§ TASK BRIEF: Retype only the lines below from the one with "ATOM 180 N N" to the one with "ATOM 192 N N", inclusive, skipping every image.

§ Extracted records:

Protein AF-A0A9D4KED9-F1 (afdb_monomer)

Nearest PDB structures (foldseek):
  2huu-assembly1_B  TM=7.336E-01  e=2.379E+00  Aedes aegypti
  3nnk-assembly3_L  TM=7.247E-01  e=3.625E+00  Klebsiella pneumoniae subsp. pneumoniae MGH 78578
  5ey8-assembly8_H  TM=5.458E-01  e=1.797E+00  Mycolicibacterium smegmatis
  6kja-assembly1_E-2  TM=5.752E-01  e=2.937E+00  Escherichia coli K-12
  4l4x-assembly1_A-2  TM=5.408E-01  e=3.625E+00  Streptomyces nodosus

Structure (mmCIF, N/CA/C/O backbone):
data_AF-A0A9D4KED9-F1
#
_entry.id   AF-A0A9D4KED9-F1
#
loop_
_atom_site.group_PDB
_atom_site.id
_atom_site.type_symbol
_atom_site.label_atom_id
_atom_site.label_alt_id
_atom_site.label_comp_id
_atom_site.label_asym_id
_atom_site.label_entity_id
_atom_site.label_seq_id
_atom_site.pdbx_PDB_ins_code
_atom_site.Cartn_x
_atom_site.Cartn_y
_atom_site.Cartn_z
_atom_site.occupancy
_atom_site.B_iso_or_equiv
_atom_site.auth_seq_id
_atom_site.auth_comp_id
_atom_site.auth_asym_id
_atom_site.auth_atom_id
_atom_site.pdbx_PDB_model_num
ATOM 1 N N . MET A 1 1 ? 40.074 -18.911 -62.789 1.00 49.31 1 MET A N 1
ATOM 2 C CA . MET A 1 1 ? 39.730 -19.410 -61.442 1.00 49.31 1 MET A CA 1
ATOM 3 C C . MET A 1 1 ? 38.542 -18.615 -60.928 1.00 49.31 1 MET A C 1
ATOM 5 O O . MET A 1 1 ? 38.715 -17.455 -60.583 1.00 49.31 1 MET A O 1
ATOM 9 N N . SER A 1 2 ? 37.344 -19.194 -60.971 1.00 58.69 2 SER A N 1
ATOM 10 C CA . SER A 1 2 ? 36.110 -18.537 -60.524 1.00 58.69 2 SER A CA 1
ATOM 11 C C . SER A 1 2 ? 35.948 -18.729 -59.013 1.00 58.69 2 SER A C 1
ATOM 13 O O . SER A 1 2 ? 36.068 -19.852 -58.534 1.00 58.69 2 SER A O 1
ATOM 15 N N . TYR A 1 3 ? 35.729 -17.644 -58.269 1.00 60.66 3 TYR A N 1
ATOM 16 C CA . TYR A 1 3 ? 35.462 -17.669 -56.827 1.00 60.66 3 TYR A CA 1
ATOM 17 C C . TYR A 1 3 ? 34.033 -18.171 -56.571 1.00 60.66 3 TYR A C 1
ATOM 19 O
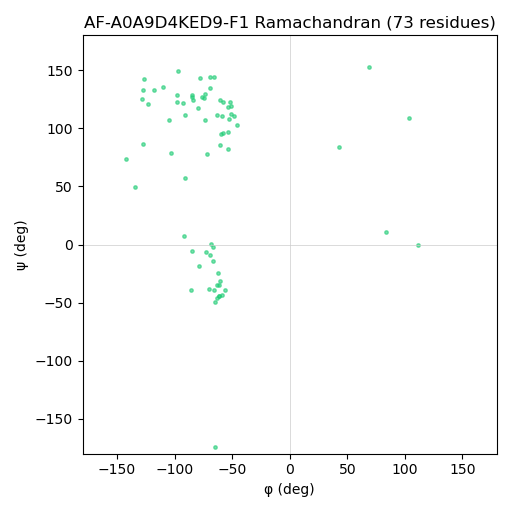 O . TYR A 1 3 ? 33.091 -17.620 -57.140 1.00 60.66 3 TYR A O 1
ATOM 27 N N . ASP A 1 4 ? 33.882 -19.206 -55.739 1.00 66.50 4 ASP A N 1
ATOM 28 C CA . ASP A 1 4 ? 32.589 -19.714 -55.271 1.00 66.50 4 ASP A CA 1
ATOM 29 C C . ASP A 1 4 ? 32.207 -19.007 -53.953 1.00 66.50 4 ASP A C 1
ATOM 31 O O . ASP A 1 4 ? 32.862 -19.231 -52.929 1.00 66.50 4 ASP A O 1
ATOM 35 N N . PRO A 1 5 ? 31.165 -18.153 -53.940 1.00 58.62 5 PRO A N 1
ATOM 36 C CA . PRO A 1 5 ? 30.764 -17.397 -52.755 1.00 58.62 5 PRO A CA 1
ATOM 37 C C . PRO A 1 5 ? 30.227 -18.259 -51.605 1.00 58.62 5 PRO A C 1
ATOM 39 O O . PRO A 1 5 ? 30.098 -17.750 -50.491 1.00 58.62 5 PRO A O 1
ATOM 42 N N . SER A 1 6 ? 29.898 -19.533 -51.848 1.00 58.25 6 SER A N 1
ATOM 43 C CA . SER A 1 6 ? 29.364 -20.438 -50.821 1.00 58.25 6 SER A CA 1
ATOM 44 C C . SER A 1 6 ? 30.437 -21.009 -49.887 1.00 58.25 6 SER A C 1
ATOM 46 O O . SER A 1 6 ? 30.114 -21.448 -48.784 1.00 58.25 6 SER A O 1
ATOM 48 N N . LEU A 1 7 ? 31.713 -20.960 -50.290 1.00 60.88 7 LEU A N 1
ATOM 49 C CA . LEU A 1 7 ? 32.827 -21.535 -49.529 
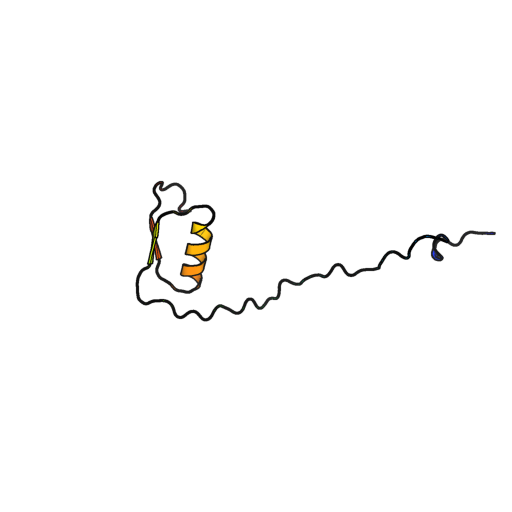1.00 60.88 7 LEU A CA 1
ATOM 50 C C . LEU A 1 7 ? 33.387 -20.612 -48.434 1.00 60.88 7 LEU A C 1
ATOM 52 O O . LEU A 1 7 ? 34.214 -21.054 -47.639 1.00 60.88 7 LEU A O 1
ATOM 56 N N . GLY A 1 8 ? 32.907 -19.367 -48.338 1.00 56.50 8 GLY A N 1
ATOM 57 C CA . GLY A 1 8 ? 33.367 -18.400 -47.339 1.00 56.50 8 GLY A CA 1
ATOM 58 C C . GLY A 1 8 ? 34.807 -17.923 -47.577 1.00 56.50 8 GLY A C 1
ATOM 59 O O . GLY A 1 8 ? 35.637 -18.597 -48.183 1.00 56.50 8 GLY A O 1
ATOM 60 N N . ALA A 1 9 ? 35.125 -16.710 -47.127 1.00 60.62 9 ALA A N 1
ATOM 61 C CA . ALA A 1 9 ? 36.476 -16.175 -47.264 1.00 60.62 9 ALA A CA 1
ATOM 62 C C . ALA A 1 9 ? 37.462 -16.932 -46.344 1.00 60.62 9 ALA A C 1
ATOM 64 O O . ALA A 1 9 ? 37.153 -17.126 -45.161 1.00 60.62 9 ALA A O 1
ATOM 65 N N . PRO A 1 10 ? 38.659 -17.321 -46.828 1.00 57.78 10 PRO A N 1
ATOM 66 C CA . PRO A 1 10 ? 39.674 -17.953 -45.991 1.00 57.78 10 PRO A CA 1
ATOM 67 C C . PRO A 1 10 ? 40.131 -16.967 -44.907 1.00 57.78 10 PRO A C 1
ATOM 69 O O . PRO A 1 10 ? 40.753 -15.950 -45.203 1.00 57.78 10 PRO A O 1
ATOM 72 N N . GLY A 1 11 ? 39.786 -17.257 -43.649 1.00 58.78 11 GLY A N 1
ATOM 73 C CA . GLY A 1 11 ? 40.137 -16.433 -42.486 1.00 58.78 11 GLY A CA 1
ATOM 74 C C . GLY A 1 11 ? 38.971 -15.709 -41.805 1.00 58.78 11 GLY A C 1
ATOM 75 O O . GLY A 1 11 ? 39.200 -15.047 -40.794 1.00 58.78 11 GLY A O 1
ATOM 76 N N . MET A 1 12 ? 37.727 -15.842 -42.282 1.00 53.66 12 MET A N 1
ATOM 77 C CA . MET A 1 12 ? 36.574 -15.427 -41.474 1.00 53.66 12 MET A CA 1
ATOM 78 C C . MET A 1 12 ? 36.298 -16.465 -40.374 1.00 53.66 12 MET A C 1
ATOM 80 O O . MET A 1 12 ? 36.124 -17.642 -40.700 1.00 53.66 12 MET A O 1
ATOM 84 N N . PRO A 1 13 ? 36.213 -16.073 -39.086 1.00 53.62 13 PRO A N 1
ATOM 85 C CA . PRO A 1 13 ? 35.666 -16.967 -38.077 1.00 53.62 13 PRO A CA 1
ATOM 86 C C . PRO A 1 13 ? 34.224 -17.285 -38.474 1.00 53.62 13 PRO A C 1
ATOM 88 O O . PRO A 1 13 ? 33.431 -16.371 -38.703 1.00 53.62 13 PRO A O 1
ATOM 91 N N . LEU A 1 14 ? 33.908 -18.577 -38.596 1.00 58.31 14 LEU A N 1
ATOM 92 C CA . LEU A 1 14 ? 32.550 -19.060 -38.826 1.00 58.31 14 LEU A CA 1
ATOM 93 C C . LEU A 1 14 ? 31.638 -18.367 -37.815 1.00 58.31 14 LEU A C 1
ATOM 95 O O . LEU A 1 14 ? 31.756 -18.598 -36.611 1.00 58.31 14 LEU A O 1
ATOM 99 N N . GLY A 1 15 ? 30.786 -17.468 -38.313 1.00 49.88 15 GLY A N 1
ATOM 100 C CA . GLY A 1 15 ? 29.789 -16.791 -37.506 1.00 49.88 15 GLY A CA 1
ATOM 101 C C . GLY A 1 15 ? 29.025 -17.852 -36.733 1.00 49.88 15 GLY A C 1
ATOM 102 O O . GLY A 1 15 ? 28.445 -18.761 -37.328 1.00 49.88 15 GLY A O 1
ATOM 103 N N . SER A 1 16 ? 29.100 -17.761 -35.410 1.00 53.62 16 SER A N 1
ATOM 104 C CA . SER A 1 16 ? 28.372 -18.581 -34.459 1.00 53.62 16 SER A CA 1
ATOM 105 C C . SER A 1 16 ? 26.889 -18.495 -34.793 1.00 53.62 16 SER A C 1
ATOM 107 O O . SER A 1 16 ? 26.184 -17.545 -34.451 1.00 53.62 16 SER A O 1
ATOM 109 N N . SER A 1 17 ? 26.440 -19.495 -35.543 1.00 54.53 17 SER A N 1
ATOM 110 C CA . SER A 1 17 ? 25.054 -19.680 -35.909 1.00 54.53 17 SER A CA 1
--
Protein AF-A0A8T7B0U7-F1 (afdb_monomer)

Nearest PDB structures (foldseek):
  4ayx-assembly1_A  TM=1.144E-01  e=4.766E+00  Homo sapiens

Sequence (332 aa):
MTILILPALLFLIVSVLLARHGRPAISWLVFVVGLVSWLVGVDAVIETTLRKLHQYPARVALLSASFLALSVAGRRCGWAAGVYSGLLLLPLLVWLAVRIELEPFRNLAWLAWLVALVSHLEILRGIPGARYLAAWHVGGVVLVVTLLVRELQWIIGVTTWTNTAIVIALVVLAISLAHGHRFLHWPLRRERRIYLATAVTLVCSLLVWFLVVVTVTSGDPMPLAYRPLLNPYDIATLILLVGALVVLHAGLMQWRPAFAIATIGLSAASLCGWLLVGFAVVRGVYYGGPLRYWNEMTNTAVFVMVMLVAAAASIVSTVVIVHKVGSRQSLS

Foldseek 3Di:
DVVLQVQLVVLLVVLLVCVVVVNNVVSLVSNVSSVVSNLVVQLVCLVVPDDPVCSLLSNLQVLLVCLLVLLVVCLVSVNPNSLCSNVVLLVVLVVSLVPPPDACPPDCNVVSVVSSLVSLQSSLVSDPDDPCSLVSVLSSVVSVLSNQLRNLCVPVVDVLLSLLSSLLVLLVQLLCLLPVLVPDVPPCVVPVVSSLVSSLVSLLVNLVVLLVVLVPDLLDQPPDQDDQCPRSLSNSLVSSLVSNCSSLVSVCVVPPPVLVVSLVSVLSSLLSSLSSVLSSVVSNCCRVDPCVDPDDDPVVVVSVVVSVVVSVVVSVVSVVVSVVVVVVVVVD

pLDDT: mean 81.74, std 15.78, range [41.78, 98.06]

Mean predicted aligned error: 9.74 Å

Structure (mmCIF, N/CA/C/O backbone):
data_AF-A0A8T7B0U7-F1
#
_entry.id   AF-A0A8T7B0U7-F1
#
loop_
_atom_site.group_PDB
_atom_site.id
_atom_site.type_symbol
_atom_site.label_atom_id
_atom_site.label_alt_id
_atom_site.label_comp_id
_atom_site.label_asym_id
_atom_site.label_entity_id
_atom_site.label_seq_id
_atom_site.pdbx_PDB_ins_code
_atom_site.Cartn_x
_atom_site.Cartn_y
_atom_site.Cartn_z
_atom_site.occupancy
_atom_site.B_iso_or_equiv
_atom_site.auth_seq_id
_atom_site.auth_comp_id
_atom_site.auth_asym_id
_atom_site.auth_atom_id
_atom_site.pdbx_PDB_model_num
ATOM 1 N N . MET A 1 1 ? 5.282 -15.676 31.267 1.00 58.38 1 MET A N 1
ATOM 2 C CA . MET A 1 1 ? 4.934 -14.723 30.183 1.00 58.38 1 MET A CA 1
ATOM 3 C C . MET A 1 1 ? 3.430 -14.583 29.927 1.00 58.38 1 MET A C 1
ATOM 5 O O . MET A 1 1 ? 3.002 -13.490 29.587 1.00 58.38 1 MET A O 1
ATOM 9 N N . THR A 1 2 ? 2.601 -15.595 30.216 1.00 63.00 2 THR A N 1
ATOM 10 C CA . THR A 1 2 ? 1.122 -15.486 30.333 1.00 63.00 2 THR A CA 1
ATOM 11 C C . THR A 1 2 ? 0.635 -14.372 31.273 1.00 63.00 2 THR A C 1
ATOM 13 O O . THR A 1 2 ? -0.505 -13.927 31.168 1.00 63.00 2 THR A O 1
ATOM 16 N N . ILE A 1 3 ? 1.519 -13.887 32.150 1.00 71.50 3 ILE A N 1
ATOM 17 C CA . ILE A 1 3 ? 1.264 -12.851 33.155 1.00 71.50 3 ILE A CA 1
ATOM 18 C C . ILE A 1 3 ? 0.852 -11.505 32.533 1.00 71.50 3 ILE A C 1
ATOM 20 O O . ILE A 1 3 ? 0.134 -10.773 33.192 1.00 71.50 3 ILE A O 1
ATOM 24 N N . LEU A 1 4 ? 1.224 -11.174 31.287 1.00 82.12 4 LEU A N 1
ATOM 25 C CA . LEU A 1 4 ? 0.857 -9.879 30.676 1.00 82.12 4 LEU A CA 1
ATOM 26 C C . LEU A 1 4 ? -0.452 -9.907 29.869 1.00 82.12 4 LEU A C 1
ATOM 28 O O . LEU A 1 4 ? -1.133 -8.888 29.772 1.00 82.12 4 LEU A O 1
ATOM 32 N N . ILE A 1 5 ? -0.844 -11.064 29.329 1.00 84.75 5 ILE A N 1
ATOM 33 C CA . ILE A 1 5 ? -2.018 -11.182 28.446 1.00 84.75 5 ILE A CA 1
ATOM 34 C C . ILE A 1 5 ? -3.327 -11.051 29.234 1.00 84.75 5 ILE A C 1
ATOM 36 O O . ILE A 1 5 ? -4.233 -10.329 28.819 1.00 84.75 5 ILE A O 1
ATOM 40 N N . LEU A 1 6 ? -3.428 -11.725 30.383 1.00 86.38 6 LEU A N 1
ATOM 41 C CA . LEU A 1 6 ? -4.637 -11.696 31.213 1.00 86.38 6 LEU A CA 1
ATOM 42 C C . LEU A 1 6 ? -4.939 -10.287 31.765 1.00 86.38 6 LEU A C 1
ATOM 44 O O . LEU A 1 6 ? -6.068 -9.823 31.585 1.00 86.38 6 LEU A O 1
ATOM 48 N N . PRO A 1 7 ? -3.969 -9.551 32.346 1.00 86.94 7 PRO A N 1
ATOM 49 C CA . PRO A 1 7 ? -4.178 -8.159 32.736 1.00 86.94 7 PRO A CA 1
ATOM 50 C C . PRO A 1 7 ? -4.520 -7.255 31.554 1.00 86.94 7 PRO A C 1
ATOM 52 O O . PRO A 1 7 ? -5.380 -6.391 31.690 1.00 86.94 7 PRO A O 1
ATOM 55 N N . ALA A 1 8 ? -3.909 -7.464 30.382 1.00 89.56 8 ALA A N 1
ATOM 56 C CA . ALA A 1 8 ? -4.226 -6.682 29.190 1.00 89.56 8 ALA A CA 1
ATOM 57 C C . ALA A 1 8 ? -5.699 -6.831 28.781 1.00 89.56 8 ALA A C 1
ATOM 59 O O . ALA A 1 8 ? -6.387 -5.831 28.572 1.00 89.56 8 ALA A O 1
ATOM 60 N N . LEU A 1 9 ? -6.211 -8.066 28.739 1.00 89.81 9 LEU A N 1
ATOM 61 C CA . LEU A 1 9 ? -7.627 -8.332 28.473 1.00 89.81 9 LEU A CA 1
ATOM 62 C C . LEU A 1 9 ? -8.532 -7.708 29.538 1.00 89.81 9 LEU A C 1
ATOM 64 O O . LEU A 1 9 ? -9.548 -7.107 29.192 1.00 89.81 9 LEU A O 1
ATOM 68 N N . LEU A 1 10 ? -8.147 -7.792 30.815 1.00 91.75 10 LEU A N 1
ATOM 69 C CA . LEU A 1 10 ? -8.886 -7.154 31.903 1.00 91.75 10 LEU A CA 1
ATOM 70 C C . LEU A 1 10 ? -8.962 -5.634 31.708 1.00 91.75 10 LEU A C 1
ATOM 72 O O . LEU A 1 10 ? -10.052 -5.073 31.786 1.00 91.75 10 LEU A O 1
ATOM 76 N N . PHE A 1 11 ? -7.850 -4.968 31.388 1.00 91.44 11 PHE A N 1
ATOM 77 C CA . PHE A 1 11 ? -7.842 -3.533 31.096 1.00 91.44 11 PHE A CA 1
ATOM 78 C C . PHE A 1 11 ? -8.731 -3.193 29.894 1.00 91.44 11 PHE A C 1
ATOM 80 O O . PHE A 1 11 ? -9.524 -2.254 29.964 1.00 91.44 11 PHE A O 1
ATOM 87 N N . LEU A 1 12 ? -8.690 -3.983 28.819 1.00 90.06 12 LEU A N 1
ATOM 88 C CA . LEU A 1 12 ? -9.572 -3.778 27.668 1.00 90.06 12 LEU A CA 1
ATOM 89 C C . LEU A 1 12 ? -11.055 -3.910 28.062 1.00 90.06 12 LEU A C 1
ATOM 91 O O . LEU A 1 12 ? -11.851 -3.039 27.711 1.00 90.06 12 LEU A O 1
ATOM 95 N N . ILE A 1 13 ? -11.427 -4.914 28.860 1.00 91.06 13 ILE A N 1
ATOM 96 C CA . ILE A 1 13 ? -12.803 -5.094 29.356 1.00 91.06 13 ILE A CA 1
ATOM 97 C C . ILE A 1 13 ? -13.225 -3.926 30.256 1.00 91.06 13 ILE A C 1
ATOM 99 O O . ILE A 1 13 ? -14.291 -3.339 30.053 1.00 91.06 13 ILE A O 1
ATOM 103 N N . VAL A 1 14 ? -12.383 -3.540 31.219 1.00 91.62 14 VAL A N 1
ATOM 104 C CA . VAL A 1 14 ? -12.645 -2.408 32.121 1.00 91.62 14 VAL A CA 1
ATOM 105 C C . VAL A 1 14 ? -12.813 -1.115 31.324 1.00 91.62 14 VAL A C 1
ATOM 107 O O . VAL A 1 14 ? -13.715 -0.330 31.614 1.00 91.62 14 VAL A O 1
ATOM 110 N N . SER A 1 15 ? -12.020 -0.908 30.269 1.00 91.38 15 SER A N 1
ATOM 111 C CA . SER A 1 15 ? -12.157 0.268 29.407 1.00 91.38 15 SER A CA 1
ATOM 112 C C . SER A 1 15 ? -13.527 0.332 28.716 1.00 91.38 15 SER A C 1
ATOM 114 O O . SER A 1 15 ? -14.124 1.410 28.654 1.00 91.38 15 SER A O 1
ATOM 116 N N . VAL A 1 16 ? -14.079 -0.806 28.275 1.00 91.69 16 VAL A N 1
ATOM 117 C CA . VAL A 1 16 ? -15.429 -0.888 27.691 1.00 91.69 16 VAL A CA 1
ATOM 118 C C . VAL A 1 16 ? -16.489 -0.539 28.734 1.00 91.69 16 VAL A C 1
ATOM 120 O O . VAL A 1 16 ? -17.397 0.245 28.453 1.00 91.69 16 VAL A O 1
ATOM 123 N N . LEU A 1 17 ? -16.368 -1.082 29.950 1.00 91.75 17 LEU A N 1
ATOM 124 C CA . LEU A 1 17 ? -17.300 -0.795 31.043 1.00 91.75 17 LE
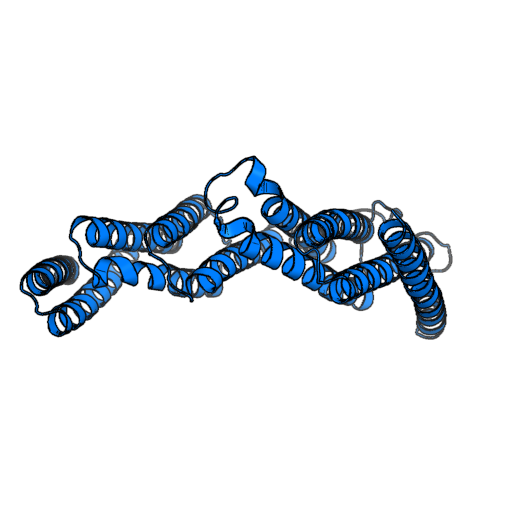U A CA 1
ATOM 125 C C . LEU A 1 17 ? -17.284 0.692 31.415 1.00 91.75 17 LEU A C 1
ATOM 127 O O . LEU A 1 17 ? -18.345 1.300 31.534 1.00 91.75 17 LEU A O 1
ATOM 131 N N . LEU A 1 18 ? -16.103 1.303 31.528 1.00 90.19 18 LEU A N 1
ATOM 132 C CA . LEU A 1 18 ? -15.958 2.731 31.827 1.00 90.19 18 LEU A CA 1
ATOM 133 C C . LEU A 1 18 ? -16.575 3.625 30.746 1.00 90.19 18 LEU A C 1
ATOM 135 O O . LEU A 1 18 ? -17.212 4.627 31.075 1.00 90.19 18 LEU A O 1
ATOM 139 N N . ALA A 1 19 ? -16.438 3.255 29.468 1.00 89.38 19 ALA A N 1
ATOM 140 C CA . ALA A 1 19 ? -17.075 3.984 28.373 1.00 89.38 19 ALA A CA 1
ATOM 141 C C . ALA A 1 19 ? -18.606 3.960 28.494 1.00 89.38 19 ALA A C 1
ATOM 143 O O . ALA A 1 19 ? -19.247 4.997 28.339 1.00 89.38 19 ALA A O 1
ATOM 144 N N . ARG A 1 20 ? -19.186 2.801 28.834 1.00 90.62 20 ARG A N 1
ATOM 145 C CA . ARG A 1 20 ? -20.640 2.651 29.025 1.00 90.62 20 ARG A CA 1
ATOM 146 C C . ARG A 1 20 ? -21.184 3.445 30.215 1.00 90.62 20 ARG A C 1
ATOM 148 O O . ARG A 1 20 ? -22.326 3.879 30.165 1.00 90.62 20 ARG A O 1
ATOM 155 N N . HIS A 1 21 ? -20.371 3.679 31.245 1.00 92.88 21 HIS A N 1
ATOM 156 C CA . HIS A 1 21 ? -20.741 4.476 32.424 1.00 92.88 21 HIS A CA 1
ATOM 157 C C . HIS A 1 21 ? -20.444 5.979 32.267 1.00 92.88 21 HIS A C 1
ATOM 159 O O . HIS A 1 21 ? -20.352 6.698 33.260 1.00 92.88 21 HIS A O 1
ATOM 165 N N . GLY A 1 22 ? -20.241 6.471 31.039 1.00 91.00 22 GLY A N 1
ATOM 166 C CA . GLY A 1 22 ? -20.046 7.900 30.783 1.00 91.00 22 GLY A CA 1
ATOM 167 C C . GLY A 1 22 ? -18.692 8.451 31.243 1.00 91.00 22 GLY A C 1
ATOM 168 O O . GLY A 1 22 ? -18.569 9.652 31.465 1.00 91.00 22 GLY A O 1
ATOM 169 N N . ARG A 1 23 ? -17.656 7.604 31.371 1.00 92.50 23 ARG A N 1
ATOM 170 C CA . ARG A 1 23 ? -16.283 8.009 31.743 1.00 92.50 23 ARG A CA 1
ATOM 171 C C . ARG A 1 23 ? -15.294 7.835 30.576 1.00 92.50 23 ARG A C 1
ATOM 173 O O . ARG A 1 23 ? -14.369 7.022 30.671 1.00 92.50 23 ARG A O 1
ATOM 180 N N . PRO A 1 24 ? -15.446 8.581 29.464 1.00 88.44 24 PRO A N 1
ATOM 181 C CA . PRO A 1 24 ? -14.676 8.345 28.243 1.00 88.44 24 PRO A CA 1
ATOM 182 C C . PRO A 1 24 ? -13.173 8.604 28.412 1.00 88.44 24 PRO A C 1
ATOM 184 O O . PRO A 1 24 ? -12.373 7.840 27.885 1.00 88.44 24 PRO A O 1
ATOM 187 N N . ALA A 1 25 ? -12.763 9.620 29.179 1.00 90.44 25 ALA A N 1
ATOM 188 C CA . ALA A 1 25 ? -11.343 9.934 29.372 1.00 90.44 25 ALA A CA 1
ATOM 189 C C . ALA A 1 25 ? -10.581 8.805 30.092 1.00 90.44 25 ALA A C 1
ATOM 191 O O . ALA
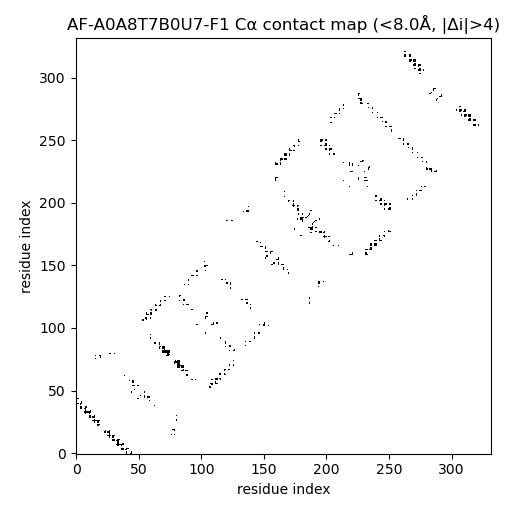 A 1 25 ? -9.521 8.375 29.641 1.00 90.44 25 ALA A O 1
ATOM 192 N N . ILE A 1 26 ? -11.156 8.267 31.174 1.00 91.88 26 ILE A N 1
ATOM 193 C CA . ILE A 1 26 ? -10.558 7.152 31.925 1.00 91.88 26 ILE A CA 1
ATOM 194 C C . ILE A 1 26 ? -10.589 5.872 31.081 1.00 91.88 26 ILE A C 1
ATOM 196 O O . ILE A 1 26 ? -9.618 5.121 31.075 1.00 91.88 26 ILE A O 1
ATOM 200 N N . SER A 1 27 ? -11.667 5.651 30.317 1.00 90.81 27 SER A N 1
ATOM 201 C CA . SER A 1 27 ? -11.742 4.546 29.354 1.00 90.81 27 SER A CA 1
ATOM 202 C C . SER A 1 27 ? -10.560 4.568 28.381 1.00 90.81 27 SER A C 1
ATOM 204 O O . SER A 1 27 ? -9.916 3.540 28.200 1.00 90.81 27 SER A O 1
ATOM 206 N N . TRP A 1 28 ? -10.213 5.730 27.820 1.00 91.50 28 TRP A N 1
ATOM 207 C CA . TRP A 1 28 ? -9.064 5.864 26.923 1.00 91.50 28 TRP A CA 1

§ PROBLEM SOLUTION:
ATOM 180 N N . PRO A 1 24 ? -15.446 8.581 29.464 1.00 88.44 24 PRO A N 1
ATOM 181 C CA . PRO A 1 24 ? -14.676 8.345 28.243 1.00 88.44 24 PRO A CA 1
ATOM 182 C C . PRO A 1 24 ? -13.173 8.604 28.412 1.00 88.44 24 PRO A C 1
ATOM 184 O O . PRO A 1 24 ? -12.373 7.840 27.885 1.00 88.44 24 PRO A O 1
ATOM 187 N N . ALA A 1 25 ? -12.763 9.620 29.179 1.00 90.44 25 ALA A N 1
ATOM 188 C CA . ALA A 1 25 ? -11.343 9.934 29.372 1.00 90.44 25 ALA A CA 1
ATOM 189 C C . ALA A 1 25 ? -10.581 8.805 30.092 1.00 90.44 25 ALA A C 1
ATOM 191 O O . ALA
 A 1 25 ? -9.521 8.375 29.641 1.00 90.44 25 ALA A O 1
ATOM 192 N N . ILE A 1 26 ? -11.156 8.267 31.174 1.00 91.88 26 ILE A N 1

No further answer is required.